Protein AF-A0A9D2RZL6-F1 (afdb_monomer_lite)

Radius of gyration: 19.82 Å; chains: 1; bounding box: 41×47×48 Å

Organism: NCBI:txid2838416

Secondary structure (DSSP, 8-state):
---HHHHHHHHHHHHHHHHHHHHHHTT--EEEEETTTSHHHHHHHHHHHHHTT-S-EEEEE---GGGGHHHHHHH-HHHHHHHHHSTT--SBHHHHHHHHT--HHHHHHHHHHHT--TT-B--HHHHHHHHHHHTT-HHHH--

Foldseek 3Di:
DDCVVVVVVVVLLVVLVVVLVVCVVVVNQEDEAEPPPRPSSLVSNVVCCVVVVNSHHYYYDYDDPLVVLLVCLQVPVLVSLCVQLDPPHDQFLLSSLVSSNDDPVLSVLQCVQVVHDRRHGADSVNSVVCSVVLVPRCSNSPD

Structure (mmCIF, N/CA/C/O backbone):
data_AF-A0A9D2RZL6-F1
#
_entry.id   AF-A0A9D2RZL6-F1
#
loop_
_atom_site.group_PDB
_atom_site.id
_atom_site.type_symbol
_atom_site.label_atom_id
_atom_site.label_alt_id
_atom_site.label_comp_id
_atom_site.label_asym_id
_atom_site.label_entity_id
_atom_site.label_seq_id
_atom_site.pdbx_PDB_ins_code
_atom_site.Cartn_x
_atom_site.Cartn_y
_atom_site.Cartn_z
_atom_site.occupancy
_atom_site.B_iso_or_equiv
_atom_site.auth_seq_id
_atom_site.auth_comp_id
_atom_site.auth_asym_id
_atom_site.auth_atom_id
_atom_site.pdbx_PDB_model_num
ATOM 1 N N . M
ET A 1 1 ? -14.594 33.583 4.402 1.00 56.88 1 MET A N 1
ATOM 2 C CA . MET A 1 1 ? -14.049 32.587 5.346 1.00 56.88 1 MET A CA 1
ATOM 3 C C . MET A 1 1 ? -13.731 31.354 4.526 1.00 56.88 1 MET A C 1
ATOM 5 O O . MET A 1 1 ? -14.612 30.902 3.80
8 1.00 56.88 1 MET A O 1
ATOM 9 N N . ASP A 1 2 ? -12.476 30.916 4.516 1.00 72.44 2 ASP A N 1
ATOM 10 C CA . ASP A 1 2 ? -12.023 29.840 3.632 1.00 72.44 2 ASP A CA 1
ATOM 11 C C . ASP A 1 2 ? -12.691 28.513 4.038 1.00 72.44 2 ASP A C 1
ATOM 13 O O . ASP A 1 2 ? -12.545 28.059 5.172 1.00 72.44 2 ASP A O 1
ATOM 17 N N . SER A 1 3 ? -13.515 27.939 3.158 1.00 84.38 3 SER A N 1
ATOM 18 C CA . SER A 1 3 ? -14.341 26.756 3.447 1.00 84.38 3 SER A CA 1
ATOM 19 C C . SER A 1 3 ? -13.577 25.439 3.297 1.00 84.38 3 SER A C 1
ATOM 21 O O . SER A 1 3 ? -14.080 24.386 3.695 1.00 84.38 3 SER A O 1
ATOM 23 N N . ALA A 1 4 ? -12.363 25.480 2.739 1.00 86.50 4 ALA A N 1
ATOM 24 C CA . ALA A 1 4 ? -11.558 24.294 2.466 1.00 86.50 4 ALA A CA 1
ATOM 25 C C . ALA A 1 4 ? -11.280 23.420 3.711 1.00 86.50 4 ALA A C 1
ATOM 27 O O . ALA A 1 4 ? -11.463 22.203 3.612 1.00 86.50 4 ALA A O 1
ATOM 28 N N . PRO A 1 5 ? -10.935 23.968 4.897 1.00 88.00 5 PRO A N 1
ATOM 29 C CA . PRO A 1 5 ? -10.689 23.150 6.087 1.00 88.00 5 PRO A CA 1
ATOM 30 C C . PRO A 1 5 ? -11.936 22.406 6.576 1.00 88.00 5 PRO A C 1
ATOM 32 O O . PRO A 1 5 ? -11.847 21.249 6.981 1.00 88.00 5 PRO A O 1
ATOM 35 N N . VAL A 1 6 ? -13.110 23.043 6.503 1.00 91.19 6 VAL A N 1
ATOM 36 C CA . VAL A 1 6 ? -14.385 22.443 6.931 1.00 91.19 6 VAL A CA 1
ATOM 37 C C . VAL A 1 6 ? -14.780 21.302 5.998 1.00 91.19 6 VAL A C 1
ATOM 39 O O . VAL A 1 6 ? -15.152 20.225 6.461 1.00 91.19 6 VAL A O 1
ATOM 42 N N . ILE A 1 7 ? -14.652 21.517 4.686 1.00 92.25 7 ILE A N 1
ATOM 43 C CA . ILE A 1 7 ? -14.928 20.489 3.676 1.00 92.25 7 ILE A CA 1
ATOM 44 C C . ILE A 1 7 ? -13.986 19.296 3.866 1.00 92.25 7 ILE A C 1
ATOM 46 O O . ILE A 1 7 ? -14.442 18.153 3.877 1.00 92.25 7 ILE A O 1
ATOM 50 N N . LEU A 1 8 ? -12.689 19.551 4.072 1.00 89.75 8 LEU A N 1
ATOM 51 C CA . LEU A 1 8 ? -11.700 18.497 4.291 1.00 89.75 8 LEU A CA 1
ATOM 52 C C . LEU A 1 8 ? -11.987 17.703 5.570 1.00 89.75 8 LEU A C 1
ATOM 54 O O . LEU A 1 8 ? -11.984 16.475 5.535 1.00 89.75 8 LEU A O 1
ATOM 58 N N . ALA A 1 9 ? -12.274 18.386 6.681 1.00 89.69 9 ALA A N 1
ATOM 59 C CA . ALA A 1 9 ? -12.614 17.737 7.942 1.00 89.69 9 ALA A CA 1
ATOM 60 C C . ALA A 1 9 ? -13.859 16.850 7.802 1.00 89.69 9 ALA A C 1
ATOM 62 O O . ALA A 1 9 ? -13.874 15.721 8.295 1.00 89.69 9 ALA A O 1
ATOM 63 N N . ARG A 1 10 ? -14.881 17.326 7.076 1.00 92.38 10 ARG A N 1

━━━━━━━━━━

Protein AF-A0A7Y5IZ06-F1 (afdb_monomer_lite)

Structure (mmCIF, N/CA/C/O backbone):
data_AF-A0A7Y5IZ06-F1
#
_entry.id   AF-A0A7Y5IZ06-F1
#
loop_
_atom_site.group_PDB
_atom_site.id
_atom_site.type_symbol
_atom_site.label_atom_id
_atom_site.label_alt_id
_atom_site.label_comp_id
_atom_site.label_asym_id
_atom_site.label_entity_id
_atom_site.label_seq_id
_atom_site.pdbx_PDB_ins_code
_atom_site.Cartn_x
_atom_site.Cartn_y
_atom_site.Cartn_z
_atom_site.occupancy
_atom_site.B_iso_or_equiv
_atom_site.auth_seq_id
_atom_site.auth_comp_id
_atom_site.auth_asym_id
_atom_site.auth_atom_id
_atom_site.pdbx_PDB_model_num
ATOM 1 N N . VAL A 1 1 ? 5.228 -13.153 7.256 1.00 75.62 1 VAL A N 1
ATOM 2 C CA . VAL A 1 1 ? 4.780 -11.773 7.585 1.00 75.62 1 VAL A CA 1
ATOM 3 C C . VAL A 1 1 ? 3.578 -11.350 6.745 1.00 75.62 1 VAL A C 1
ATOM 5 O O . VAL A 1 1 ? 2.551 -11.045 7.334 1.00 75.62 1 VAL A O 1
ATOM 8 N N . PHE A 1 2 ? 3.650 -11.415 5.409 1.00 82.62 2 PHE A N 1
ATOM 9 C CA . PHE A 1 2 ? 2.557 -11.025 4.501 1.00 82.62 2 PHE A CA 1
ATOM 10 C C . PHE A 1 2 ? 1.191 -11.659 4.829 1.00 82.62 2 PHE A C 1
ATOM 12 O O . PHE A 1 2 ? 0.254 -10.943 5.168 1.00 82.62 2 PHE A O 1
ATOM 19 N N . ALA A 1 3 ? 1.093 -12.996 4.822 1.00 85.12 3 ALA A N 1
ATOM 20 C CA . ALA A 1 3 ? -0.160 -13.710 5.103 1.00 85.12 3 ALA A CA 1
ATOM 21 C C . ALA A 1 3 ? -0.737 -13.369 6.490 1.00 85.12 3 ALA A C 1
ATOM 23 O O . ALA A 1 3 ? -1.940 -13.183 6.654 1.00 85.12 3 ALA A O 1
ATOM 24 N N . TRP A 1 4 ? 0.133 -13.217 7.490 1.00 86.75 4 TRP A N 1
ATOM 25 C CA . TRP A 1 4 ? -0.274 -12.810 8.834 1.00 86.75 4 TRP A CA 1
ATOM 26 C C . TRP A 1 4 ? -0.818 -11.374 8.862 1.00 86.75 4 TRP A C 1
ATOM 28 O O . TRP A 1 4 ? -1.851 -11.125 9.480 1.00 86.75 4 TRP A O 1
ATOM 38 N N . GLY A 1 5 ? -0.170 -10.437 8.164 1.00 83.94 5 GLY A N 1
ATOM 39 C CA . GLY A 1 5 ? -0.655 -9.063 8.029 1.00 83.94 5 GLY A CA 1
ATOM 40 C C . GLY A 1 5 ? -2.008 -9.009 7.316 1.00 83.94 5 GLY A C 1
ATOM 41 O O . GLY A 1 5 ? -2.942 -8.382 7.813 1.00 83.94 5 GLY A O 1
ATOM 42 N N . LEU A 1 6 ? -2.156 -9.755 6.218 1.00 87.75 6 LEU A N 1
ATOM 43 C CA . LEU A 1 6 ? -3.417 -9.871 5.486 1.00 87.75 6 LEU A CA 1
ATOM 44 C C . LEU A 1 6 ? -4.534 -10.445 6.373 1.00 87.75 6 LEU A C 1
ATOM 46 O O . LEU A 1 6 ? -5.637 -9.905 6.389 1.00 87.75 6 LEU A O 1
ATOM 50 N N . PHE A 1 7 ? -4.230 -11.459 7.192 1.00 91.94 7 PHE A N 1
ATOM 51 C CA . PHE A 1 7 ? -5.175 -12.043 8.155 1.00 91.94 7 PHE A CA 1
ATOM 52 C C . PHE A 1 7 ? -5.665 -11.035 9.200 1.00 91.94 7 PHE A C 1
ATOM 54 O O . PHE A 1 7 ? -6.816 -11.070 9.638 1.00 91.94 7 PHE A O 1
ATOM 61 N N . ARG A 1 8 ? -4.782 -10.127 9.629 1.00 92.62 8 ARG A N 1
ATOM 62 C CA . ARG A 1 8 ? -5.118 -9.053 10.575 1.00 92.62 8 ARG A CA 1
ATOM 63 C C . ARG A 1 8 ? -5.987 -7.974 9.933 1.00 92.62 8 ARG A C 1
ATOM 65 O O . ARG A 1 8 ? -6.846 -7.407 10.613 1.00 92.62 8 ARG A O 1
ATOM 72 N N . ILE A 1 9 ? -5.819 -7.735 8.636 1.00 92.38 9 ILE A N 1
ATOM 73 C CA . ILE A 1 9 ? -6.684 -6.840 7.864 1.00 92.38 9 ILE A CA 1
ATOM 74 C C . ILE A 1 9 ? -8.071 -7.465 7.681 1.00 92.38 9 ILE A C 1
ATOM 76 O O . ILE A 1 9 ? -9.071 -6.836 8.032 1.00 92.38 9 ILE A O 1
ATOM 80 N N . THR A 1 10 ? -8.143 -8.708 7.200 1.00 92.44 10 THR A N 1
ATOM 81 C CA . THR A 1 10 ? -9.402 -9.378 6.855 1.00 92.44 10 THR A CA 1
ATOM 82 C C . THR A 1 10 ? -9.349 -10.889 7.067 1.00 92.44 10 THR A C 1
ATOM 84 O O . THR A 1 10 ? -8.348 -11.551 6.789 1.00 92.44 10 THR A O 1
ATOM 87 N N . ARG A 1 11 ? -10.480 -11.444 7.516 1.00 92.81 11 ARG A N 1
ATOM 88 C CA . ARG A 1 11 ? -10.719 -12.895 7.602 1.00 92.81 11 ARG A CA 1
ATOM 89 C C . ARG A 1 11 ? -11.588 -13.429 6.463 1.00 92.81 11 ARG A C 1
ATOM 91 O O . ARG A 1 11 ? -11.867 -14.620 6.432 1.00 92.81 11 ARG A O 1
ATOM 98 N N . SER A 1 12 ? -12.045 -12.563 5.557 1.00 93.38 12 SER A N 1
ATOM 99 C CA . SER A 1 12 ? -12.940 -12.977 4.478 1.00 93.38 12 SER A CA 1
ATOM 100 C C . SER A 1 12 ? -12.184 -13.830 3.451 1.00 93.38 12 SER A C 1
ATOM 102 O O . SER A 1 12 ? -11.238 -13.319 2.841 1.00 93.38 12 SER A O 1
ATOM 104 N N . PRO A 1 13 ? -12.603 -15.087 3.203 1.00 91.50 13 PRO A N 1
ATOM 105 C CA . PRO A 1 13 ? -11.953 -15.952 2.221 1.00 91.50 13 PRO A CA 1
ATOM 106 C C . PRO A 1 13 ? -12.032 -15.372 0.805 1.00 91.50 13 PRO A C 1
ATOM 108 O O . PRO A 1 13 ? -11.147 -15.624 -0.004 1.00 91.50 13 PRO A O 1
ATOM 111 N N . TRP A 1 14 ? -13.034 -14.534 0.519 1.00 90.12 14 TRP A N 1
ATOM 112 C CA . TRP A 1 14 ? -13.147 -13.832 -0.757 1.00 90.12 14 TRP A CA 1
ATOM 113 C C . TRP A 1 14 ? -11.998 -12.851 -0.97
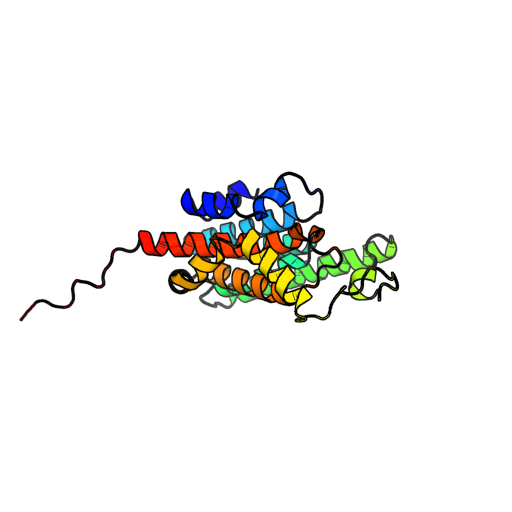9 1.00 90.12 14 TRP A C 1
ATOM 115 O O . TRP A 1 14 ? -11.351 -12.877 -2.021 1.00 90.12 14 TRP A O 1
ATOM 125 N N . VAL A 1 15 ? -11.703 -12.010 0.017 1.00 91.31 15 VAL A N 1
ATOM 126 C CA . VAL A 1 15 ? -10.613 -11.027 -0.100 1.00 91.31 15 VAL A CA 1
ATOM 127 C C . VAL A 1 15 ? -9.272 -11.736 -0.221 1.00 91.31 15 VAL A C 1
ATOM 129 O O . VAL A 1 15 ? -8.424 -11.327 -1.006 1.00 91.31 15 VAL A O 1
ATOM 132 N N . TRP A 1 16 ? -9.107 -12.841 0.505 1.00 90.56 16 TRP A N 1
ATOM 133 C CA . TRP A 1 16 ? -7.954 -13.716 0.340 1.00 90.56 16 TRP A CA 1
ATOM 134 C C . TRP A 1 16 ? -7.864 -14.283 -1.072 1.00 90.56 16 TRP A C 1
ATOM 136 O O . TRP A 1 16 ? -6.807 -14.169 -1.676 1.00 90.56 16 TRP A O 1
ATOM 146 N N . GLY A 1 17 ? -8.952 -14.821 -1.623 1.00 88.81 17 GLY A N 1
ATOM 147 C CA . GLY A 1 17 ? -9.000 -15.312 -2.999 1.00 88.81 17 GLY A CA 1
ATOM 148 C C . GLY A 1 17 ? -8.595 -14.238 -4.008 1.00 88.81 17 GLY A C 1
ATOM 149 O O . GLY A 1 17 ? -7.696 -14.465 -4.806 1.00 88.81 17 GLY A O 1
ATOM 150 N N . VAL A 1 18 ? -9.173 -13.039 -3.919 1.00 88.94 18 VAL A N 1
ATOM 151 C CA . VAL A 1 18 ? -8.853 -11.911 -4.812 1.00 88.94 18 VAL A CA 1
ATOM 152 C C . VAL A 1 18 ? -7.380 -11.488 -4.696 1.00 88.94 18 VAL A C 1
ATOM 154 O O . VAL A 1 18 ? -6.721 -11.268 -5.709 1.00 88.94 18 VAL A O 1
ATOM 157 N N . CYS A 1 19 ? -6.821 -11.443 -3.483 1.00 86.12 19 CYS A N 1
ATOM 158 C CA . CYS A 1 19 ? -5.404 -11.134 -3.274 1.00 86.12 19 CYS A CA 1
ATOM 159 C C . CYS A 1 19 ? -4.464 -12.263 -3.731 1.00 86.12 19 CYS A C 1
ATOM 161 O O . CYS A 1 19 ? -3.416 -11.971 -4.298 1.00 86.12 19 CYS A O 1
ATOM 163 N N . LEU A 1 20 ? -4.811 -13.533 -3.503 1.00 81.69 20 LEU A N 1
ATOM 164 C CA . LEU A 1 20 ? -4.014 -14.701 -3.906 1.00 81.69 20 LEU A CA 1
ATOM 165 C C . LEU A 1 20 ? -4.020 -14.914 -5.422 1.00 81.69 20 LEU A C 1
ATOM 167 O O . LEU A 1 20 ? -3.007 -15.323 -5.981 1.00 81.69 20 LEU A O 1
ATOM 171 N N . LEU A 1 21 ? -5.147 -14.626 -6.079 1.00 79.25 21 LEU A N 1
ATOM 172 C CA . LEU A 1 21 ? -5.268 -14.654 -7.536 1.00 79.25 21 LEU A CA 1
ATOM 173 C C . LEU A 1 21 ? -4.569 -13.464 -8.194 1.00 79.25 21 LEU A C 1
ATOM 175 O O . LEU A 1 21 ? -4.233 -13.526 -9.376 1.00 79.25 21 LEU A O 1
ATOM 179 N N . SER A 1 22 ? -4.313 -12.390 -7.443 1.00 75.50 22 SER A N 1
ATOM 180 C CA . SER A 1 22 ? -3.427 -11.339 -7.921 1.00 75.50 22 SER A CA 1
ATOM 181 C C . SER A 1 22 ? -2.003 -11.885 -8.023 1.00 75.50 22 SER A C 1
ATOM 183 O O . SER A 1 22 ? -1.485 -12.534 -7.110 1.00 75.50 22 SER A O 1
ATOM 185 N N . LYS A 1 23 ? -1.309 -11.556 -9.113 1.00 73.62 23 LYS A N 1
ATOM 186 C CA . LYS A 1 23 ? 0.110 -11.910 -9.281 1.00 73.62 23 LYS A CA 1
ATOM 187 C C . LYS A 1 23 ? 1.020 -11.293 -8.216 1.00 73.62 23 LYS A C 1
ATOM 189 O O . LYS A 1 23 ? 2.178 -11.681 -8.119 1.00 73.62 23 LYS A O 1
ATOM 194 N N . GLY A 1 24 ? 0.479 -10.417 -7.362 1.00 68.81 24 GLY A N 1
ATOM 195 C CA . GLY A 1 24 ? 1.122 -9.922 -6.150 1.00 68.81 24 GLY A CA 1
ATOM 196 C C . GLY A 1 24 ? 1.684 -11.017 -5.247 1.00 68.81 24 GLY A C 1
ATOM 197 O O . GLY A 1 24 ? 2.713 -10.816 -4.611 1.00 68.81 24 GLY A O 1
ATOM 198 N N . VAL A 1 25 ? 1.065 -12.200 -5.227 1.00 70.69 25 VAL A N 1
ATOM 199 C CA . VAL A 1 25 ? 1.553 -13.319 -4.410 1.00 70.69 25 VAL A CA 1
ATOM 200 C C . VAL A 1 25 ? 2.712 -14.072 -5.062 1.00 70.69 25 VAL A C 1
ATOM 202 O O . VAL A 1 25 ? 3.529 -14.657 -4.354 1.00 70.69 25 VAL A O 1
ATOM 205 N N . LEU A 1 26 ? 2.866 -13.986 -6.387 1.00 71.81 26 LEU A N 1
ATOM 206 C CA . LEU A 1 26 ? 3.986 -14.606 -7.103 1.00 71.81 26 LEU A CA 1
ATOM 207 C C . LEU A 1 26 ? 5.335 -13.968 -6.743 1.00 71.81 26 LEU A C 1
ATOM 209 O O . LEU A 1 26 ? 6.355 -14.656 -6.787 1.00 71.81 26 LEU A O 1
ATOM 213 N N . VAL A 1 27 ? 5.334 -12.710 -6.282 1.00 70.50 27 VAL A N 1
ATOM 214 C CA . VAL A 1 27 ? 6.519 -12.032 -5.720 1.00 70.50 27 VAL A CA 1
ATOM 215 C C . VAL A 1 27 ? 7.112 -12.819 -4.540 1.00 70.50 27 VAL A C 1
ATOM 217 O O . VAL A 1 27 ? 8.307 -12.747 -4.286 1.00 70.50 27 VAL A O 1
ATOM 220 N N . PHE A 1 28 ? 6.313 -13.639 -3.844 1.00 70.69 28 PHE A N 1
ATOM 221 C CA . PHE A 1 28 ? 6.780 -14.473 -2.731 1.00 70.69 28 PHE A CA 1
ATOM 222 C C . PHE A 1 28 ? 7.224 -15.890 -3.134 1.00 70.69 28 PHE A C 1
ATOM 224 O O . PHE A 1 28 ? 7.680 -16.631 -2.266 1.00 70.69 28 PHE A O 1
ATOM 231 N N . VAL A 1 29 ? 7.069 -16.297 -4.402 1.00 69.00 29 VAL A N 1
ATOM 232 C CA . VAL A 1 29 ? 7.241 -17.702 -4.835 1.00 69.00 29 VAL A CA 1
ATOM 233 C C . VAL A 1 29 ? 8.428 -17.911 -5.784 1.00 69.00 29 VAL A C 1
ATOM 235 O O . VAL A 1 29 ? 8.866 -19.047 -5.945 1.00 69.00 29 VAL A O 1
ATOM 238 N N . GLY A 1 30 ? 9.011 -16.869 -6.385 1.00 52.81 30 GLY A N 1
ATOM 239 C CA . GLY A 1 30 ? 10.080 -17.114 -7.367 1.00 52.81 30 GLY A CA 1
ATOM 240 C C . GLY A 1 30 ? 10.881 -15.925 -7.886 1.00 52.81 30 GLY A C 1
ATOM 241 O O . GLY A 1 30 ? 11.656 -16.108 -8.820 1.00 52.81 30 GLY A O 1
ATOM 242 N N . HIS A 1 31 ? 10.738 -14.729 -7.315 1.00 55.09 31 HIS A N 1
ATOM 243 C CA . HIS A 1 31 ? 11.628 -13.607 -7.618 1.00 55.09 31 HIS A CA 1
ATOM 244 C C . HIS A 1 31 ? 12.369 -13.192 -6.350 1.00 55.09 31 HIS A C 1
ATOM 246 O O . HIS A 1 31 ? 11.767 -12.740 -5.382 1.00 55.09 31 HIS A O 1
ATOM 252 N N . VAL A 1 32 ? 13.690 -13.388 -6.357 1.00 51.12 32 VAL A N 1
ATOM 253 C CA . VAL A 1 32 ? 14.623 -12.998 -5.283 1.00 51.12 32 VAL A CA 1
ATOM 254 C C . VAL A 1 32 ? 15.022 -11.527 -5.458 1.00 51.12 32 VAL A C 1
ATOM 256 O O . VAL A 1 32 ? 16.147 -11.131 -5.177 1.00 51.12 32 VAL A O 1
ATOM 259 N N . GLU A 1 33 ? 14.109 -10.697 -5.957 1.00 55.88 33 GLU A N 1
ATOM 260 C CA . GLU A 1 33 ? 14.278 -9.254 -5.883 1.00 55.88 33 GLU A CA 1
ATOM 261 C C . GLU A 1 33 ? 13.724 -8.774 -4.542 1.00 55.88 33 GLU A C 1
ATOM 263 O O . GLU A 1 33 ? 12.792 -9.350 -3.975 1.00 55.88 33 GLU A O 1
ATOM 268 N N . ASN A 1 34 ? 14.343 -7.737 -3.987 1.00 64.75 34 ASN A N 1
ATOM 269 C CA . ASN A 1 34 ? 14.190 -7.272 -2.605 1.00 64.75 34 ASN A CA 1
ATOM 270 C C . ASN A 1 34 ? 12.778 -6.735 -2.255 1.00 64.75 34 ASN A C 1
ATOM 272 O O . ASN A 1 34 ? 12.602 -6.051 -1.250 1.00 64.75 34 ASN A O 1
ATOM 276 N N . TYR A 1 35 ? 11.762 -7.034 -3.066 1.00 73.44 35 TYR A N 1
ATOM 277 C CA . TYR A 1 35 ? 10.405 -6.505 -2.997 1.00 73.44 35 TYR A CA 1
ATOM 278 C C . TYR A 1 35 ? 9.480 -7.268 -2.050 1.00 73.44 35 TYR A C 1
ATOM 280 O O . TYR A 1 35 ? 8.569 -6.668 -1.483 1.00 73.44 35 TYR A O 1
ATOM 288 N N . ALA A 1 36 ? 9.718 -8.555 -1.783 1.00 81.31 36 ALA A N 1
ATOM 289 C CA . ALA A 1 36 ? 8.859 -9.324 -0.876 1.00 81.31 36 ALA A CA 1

━━━━━━━━━━

| The task |
From the records above, copy only the lines starting with the line that holds "ATOM 154 O O" and going on through the line that holds "ATOM 172 C CA", exactly as written.

| Answer box |
ATOM 154 O O . VAL A 1 18 ? -6.721 -11.268 -5.709 1.00 88.94 18 VAL A O 1
ATOM 157 N N . CYS A 1 19 ? -6.821 -11.443 -3.483 1.00 86.12 19 CYS A N 1
ATOM 158 C CA . CYS A 1 19 ? -5.404 -11.134 -3.274 1.00 86.12 19 CYS A CA 1
ATOM 159 C C . CYS A 1 19 ? -4.464 -12.263 -3.731 1.00 86.12 19 CYS A C 1
ATOM 161 O O . CYS A 1 19 ? -3.416 -11.971 -4.298 1.00 86.12 19 CYS A O 1
ATOM 163 N N . LEU A 1 20 ? -4.811 -13.533 -3.503 1.00 81.69 20 LEU A N 1
ATOM 164 C CA . LEU A 1 20 ? -4.014 -14.701 -3.906 1.00 81.69 20 LEU A CA 1
ATOM 165 C C . LEU A 1 20 ? -4.020 -14.914 -5.422 1.00 81.69 20 LEU A C 1
ATOM 167 O O . LEU A 1 20 ? -3.007 -15.323 -5.981 1.00 81.69 20 LEU A O 1
ATOM 171 N N . LEU A 1 21 ? -5.147 -14.626 -6.079 1.00 79.25 21 LEU A N 1
ATOM 172 C CA . LEU A 1 21 ? -5.268 -14.654 -7.536 1.00 79.25 21 LEU A CA 1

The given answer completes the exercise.